[[ Supplied material open ]]

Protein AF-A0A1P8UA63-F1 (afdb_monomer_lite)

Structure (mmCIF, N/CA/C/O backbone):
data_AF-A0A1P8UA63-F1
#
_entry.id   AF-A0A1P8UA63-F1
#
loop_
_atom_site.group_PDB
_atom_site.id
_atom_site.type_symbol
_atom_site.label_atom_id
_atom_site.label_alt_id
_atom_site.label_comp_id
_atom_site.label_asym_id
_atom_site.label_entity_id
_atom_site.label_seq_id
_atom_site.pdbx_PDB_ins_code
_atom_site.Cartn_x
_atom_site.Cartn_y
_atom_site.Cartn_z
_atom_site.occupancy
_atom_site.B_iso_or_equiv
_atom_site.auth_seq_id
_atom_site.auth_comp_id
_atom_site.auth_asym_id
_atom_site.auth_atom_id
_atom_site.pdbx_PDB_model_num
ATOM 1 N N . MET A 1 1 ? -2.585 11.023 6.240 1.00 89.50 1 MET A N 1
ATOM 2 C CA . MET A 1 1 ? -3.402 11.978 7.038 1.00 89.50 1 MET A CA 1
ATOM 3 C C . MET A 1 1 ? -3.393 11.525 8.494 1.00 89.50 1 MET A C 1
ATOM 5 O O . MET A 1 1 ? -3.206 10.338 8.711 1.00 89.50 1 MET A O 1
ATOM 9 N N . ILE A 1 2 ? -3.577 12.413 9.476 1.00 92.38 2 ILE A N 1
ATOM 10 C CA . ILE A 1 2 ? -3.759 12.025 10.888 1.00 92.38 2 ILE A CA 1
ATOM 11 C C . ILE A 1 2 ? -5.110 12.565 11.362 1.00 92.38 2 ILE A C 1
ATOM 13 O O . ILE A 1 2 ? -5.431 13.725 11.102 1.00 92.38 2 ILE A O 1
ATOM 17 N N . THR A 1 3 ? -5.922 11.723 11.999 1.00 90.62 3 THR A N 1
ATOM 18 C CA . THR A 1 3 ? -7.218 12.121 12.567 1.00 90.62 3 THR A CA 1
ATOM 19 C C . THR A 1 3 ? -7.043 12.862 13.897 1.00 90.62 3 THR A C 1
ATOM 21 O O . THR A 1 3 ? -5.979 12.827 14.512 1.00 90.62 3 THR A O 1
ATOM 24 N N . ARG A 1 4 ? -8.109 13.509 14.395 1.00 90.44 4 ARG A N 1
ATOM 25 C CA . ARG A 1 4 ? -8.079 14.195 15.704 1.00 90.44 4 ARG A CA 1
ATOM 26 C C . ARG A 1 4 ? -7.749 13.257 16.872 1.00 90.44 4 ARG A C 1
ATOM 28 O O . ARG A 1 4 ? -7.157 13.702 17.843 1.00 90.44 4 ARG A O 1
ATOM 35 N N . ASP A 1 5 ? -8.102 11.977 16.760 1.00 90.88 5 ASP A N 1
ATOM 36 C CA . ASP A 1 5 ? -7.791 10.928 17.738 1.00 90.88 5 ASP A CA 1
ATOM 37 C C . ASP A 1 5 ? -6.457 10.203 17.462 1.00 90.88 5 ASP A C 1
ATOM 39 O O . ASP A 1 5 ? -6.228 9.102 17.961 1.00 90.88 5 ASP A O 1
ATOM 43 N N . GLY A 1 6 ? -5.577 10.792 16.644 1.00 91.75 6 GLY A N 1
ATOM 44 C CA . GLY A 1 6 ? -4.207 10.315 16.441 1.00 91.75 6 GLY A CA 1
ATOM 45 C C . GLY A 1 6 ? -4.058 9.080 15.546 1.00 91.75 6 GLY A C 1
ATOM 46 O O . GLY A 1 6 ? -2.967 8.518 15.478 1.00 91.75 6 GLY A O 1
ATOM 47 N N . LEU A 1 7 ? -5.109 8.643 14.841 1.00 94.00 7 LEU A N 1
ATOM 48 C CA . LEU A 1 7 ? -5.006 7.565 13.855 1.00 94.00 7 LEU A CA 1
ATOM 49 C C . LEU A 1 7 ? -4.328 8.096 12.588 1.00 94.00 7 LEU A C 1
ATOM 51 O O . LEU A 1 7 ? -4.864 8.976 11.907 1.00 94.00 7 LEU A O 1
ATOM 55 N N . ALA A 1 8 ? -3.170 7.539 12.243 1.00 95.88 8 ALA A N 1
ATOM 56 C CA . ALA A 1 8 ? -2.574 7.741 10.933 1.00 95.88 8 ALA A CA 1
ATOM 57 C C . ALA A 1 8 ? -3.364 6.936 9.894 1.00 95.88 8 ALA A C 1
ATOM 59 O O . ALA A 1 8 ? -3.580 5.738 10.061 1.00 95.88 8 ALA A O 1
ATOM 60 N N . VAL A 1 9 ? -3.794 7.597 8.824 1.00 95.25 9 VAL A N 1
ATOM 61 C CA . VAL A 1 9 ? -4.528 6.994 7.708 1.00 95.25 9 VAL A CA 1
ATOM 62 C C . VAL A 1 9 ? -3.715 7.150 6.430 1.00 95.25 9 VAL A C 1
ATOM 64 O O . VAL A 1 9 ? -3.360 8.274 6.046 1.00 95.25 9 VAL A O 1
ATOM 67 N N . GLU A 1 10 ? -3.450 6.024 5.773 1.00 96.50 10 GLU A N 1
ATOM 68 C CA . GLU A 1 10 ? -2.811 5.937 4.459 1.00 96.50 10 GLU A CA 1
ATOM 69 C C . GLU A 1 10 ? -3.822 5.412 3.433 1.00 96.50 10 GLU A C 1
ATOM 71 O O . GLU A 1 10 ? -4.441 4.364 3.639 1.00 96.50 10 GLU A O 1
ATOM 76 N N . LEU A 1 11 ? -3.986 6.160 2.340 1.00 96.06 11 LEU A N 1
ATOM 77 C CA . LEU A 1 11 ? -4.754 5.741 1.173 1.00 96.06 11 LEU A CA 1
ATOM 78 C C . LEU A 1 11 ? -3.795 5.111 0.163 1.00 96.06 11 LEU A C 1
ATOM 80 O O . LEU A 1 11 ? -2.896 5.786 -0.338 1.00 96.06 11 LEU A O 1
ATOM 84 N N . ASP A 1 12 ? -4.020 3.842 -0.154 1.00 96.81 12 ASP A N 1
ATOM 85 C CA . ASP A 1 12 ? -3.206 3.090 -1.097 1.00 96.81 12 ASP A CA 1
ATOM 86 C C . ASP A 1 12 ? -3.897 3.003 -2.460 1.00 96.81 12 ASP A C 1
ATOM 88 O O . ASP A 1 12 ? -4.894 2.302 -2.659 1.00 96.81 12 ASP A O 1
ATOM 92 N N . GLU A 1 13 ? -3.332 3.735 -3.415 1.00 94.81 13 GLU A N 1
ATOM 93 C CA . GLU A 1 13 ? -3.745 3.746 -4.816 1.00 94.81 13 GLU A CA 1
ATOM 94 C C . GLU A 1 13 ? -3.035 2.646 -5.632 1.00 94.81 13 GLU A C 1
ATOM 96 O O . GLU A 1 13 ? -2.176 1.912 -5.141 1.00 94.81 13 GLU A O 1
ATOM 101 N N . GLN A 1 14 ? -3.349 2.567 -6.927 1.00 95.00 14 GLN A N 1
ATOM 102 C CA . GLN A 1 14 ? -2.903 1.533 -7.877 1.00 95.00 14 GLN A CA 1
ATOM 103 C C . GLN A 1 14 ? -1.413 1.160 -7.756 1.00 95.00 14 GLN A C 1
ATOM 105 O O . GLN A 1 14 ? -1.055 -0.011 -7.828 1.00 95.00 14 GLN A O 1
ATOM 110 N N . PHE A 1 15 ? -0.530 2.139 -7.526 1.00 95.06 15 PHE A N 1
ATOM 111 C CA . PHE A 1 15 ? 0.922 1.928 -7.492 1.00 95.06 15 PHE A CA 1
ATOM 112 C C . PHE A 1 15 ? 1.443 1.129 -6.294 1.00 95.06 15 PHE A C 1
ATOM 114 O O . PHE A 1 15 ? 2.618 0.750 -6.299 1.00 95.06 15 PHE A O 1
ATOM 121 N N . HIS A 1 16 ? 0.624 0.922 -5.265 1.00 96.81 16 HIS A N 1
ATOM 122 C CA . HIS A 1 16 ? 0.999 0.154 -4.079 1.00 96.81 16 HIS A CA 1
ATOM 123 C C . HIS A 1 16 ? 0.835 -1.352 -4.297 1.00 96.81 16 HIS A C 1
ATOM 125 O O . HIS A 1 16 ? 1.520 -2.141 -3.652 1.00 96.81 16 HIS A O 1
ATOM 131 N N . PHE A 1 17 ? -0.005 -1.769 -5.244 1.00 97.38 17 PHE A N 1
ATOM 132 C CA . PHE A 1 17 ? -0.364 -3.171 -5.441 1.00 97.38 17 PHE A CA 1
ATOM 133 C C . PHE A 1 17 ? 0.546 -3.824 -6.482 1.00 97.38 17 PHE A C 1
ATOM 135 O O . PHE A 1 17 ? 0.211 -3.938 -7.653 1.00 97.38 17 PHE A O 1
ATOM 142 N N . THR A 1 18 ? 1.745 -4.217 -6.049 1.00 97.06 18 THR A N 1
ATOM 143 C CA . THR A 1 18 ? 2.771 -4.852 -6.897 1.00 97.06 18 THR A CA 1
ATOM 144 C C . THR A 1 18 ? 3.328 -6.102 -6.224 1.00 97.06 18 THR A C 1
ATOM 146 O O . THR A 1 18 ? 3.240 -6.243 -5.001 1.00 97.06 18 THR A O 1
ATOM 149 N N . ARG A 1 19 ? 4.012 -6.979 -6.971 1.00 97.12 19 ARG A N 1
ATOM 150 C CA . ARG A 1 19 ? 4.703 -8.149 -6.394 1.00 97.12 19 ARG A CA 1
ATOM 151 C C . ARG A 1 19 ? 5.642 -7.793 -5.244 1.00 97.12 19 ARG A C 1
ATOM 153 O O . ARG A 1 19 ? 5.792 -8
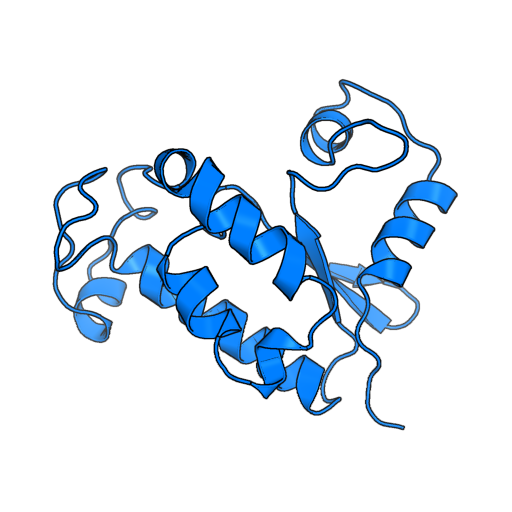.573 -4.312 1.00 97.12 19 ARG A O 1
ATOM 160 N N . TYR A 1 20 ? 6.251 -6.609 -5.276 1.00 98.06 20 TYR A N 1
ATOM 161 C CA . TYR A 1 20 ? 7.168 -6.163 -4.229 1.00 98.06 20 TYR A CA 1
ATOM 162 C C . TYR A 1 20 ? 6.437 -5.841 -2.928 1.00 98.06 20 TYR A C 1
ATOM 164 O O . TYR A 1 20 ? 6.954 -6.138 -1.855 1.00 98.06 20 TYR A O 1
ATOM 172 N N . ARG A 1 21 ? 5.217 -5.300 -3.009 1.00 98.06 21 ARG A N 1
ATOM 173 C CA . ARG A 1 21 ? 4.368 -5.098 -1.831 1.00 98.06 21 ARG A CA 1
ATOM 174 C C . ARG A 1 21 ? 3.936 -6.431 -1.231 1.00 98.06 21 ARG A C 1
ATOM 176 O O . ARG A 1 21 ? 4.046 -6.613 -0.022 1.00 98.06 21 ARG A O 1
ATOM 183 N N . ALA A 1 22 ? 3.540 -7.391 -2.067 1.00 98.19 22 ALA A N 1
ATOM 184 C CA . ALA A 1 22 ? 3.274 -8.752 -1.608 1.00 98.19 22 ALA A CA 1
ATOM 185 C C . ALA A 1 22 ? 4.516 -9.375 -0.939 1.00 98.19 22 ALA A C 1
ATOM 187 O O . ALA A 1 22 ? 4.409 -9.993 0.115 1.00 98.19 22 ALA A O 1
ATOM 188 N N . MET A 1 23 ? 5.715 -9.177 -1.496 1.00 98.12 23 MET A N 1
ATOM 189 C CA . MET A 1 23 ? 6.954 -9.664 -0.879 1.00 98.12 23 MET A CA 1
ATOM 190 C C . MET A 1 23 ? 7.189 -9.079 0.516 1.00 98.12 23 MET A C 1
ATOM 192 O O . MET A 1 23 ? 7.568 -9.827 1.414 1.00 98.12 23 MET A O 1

[[ Supplied material closed ]]

Work required => Of the entries above, transcribe exactly those lines that fall between the line containing "ATOM 96 O O" and the line containing "ATOM 112 C C", together with those two lines.

Worked solution =>
ATOM 96 O O . GLU A 1 13 ? -2.176 1.912 -5.141 1.00 94.81 13 GLU A O 1
ATOM 101 N N . GLN A 1 14 ? -3.349 2.567 -6.927 1.00 95.00 14 GLN A N 1
ATOM 102 C CA . GLN A 1 14 ? -2.903 1.533 -7.877 1.00 95.00 14 GLN A CA 1
ATOM 103 C C . GLN A 1 14 ? -1.413 1.160 -7.756 1.00 95.00 14 GLN A C 1
ATOM 105 O O . GLN A 1 14 ? -1.055 -0.011 -7.828 1.00 95.00 14 GLN A O 1
ATOM 110 N N . PHE A 1 15 ? -0.530 2.139 -7.526 1.00 95.06 15 PHE A N 1
ATOM 111 C CA . PHE A 1 15 ? 0.922 1.928 -7.492 1.00 95.06 15 PHE A CA 1
ATOM 112 C C . PHE A 1 15 ? 1.443 1.129 -6.294 1.00 95.06 15 PHE A C 1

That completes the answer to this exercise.